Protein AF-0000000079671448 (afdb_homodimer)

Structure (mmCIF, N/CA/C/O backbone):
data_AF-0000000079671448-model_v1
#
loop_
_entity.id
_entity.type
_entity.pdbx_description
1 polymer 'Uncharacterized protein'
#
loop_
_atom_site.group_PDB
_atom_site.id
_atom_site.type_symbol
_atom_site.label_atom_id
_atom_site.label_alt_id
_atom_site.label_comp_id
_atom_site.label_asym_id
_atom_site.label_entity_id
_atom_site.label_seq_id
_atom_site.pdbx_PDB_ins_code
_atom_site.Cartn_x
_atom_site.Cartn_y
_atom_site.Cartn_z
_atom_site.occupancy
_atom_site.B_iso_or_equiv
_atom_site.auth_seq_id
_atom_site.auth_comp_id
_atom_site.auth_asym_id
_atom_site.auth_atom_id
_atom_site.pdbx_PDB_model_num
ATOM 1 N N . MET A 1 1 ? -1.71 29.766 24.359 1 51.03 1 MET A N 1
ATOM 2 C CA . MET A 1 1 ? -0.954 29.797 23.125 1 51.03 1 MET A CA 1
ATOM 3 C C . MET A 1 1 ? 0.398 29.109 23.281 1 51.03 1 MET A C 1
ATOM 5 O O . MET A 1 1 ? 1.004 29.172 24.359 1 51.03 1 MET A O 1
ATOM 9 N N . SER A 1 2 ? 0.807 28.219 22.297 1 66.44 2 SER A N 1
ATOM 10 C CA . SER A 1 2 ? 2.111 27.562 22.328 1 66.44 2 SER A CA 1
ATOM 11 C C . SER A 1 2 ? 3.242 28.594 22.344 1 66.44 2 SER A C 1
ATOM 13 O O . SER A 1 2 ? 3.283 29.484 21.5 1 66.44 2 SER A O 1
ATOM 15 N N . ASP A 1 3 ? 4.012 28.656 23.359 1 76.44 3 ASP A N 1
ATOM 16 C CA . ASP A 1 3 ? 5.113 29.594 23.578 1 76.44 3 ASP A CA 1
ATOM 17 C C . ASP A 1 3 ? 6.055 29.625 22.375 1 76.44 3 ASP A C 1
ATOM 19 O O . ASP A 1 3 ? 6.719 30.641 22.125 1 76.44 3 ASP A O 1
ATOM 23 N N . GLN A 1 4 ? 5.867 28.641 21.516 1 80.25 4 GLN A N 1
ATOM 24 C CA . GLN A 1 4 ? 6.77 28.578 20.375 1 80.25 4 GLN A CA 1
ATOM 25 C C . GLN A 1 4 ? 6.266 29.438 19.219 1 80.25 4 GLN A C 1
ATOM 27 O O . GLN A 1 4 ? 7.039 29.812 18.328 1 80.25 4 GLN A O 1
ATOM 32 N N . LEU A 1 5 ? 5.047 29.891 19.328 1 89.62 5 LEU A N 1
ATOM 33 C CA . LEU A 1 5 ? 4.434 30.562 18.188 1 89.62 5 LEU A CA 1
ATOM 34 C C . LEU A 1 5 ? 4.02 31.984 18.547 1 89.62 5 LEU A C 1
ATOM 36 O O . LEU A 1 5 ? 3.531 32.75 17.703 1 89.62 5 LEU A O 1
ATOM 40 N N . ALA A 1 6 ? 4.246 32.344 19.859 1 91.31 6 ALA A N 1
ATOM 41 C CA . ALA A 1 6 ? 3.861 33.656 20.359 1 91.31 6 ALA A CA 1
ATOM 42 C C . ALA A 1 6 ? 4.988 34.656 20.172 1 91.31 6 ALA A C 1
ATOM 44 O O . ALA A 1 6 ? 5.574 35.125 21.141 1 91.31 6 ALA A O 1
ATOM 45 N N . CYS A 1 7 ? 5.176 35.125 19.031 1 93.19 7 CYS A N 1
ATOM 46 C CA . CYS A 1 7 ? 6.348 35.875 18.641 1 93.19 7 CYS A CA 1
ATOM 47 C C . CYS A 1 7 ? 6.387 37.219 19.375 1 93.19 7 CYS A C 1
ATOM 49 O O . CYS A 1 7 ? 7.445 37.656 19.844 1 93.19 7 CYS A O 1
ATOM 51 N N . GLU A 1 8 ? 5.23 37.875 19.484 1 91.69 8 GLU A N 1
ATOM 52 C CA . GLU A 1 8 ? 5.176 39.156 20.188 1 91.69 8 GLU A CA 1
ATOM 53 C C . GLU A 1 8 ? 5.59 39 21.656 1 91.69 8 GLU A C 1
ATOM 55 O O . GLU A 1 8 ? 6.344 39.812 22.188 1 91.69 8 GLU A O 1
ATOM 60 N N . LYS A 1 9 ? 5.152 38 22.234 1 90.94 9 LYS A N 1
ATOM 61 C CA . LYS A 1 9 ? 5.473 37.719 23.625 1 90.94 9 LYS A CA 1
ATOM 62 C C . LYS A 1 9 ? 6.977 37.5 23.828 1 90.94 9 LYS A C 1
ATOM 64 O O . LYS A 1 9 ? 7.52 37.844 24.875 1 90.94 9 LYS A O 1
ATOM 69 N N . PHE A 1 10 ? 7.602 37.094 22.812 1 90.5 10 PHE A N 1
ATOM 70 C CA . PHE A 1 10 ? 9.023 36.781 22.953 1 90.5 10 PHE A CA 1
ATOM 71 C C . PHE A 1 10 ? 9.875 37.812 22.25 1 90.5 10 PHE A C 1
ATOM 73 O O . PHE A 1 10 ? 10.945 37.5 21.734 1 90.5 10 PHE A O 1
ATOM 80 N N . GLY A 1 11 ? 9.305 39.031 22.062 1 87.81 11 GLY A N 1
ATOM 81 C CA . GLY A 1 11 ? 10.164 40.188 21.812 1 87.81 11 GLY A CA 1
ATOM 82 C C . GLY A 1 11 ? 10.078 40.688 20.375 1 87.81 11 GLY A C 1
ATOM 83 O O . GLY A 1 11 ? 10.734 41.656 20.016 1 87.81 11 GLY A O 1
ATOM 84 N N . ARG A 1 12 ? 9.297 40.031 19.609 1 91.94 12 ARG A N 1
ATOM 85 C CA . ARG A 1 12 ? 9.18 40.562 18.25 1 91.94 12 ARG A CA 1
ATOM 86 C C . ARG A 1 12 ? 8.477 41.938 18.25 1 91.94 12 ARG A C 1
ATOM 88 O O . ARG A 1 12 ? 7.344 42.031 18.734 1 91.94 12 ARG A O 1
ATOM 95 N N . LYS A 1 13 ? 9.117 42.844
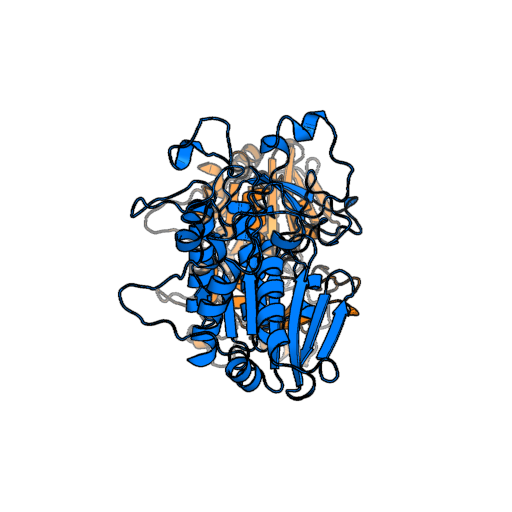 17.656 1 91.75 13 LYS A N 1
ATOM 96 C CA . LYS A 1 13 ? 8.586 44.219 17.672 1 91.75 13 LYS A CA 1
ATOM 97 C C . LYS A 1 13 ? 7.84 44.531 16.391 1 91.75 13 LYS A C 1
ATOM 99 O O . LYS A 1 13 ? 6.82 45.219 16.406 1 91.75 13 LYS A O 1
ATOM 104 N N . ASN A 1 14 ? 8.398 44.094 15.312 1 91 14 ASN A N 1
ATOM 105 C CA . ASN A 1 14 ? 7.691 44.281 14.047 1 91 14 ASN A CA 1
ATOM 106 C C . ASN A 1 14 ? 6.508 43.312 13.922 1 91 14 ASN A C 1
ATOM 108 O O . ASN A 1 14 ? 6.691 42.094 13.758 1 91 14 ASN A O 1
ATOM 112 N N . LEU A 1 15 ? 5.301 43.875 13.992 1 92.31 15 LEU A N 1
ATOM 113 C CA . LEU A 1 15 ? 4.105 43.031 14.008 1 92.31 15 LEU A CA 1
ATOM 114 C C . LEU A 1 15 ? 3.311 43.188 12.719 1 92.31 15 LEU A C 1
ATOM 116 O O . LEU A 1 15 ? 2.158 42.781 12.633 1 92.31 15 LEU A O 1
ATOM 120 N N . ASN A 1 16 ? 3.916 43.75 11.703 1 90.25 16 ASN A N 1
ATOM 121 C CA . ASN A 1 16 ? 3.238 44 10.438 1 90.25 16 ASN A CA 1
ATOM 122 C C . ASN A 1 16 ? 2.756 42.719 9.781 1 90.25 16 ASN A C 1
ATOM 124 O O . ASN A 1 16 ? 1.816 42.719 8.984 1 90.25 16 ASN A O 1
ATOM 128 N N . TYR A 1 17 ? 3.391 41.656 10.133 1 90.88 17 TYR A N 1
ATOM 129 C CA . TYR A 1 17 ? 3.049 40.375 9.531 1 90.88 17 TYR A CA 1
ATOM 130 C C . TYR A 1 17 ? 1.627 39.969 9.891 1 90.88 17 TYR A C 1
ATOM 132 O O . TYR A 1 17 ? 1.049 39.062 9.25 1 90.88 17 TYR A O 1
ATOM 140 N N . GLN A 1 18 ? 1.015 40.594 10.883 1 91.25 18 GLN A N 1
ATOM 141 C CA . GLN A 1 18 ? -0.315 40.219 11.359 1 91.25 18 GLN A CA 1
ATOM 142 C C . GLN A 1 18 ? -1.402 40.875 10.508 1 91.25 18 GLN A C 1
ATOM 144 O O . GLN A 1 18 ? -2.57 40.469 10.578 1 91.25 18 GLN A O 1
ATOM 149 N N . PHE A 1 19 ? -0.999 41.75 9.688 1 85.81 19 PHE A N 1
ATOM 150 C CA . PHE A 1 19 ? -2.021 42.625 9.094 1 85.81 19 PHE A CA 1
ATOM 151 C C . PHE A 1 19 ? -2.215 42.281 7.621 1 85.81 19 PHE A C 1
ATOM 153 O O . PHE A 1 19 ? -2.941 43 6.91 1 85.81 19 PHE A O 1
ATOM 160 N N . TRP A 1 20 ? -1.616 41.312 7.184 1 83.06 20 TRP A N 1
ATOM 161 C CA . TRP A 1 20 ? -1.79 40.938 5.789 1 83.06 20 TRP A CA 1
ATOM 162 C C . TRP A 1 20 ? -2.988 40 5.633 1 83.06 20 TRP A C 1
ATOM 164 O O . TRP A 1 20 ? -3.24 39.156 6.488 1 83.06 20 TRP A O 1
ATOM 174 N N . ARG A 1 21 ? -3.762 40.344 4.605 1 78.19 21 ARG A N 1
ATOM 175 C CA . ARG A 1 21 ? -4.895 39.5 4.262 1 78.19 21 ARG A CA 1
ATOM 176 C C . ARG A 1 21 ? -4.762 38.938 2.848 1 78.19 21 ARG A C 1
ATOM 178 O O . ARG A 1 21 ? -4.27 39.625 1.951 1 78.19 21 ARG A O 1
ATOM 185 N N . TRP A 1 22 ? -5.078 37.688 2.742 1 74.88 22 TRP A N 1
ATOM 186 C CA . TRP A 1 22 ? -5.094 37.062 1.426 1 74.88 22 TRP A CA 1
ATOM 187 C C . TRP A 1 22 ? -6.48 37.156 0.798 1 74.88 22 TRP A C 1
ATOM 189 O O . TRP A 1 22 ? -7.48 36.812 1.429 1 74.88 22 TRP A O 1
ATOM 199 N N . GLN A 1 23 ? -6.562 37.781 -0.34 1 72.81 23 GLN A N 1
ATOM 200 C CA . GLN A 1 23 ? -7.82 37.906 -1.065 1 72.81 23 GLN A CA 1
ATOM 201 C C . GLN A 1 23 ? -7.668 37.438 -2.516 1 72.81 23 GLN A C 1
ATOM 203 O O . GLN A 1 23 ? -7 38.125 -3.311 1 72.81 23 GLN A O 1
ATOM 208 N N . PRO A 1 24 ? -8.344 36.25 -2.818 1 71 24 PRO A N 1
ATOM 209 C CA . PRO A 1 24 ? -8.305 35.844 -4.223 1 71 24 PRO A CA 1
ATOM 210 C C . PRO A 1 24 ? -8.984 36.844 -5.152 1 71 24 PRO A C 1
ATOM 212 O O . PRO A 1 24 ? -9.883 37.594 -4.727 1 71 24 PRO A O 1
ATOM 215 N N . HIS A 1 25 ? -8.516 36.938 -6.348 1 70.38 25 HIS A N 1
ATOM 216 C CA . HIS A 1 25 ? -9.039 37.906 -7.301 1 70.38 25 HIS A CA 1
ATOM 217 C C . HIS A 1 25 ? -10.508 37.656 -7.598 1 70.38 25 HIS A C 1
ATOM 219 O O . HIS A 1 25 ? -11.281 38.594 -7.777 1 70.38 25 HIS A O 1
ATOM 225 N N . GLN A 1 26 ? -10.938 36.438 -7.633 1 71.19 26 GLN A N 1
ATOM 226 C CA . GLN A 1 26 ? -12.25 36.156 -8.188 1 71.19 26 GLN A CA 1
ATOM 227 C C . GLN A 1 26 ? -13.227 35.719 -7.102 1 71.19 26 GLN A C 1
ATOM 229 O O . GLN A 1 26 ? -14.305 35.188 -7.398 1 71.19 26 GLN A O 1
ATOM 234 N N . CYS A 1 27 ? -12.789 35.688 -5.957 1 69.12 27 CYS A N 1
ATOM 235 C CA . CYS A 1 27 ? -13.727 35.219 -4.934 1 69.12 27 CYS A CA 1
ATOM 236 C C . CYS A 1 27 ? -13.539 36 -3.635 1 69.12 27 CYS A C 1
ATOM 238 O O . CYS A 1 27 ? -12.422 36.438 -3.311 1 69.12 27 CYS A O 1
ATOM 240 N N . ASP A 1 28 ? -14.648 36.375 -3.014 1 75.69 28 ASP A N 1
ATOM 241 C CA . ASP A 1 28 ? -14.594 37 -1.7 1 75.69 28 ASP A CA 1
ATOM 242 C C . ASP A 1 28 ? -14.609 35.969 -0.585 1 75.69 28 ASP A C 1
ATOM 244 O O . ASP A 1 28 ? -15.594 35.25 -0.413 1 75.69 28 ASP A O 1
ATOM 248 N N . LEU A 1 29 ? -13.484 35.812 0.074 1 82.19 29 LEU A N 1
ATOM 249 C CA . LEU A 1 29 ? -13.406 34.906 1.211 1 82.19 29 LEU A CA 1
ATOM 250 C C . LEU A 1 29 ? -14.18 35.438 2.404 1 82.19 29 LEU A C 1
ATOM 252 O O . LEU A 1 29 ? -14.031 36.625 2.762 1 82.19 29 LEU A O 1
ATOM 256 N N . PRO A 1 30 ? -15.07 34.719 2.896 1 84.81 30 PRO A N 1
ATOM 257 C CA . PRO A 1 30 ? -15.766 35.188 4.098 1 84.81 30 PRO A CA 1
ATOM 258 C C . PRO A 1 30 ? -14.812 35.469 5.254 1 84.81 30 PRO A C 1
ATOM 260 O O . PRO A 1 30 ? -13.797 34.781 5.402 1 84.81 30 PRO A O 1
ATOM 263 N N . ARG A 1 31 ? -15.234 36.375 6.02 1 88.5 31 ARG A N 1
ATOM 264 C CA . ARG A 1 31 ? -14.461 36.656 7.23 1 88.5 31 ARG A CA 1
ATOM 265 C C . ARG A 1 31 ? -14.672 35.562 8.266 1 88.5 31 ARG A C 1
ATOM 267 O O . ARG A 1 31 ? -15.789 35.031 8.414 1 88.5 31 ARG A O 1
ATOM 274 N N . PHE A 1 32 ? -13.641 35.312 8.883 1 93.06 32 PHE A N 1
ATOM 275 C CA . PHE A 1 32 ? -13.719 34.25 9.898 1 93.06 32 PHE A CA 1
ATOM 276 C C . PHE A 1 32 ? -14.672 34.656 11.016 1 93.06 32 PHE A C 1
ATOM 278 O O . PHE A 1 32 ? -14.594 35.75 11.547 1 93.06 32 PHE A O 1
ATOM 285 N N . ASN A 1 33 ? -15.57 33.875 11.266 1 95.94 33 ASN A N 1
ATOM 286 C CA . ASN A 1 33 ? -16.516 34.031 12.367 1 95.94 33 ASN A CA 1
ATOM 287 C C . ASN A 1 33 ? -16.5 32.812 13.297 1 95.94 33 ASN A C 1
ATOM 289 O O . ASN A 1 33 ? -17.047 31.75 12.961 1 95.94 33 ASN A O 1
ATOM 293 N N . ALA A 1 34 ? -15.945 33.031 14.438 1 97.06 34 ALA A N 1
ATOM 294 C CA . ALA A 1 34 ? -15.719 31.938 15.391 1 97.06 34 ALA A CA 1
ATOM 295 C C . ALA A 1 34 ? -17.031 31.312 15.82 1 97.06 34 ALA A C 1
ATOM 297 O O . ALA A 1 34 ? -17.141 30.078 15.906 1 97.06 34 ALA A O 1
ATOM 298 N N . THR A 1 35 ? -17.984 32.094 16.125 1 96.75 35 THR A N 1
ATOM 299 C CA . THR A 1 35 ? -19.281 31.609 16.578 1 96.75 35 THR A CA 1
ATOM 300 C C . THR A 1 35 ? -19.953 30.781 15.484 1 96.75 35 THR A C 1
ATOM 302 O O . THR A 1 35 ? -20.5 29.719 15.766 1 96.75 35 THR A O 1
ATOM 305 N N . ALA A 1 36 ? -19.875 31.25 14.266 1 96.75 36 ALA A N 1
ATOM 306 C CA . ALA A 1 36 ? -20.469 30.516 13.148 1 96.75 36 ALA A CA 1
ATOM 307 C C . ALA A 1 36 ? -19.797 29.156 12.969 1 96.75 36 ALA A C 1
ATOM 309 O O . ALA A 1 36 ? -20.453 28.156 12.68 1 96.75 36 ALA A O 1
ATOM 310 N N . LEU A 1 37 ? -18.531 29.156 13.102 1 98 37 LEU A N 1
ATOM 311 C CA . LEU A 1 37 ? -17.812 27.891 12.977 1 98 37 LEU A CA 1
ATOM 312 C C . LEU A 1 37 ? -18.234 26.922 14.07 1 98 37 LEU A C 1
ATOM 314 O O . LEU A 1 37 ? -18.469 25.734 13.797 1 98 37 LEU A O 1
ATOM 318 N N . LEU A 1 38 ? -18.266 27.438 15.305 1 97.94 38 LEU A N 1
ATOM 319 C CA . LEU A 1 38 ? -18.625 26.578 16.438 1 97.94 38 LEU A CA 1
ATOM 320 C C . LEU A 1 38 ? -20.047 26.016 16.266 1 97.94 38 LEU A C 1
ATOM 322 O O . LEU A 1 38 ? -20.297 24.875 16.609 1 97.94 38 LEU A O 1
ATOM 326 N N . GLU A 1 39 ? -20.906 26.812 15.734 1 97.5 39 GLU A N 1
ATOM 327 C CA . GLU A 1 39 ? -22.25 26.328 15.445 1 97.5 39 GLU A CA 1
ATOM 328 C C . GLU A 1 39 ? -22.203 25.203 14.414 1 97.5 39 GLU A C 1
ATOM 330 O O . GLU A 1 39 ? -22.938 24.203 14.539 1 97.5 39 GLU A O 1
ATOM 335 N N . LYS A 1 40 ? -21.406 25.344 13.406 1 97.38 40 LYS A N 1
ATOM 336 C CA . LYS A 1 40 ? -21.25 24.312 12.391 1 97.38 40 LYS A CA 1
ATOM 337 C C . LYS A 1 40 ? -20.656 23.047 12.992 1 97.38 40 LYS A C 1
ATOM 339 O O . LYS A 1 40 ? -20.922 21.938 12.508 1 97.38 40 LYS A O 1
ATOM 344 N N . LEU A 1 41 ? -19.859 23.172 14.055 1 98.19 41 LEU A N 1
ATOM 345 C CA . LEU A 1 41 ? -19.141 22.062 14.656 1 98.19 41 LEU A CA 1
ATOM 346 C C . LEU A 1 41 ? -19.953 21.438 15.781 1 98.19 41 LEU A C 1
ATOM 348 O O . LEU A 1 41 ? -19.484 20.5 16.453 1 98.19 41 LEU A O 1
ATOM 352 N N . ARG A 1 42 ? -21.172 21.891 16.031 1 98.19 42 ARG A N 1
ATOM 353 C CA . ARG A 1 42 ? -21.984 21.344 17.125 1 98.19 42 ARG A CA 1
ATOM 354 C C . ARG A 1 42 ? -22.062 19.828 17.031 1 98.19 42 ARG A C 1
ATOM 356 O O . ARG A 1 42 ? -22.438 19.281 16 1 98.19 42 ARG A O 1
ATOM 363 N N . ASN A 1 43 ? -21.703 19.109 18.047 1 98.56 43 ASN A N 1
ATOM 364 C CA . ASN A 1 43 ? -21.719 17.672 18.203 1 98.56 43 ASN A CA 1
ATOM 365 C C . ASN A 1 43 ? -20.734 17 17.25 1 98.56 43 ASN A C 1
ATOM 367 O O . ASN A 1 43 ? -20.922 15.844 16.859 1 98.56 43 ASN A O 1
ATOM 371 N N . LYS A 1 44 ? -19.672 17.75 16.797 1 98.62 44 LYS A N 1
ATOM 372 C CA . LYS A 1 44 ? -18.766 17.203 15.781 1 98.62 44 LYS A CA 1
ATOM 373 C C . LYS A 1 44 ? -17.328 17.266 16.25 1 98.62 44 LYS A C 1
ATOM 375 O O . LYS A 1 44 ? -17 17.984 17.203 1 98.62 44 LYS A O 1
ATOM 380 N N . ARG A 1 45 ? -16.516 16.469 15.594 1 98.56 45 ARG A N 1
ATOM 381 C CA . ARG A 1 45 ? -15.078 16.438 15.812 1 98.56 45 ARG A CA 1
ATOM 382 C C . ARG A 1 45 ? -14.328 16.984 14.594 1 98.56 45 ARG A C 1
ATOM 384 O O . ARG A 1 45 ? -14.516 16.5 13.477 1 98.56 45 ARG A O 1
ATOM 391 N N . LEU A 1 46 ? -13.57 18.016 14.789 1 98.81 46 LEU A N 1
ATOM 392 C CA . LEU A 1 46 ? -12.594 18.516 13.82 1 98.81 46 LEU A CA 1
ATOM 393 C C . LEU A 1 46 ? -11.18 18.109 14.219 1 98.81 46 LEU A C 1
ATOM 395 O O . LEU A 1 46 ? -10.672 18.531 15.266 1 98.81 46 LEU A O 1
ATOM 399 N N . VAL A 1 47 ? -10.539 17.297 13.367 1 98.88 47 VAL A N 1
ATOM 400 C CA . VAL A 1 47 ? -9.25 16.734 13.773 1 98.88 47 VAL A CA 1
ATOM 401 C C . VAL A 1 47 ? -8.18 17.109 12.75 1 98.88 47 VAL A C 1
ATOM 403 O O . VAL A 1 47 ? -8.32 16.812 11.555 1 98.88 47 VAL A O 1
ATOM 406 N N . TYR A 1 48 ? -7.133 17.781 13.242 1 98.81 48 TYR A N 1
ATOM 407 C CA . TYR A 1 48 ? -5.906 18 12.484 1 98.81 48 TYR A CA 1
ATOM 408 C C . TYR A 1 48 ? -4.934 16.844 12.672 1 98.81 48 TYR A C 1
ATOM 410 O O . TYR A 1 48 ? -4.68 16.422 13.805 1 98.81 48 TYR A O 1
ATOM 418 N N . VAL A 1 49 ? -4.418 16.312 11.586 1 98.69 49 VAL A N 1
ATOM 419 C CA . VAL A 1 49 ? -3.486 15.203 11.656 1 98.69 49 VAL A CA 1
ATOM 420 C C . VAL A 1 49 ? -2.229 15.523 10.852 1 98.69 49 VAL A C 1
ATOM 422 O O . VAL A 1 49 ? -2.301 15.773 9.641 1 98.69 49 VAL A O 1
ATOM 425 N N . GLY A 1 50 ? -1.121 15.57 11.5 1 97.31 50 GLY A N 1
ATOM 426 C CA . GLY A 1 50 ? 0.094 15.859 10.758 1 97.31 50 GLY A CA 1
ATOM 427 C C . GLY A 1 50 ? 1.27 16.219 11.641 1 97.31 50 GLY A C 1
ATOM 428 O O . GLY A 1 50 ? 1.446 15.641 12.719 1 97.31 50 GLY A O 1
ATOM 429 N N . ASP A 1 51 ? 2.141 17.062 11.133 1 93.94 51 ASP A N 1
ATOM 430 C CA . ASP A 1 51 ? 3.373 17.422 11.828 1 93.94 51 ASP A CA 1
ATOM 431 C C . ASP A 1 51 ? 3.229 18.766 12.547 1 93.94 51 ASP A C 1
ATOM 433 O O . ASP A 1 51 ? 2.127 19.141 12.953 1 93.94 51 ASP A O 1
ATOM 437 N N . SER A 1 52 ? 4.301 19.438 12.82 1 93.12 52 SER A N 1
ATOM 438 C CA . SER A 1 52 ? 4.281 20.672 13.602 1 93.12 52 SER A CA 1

§ §

• _Task description_
Set the material down exactly as written, starting at its first line. The line containing "ATOM 5 O O ." is the last one to include.

• _Output for this task_
Protein AF-0000000079671448 (afdb_homodimer)

Structure (mmCIF, N/CA/C/O backbone):
data_AF-0000000079671448-model_v1
#
loop_
_entity.id
_entity.type
_entity.pdbx_description
1 polymer 'Uncharacterized protein'
#
loop_
_atom_site.group_PDB
_atom_site.id
_atom_site.type_symbol
_atom_site.label_atom_id
_atom_site.label_alt_id
_atom_site.label_comp_id
_atom_site.label_asym_id
_atom_site.label_entity_id
_atom_site.label_seq_id
_atom_site.pdbx_PDB_ins_code
_atom_site.Cartn_x
_atom_site.Cartn_y
_atom_site.Cartn_z
_atom_site.occupancy
_atom_site.B_iso_or_equiv
_atom_site.auth_seq_id
_atom_site.auth_comp_id
_atom_site.auth_asym_id
_atom_site.auth_atom_id
_atom_site.pdbx_PDB_model_num
ATOM 1 N N . MET A 1 1 ? -1.71 29.766 24.359 1 51.03 1 MET A N 1
ATOM 2 C CA . MET A 1 1 ? -0.954 29.797 23.125 1 51.03 1 MET A CA 1
ATOM 3 C C . MET A 1 1 ? 0.398 29.109 23.281 1 51.03 1 MET A C 1
ATOM 5 O O . MET A 1 1 ? 1.004 29.172 24.359 1 51.03 1 MET A O 1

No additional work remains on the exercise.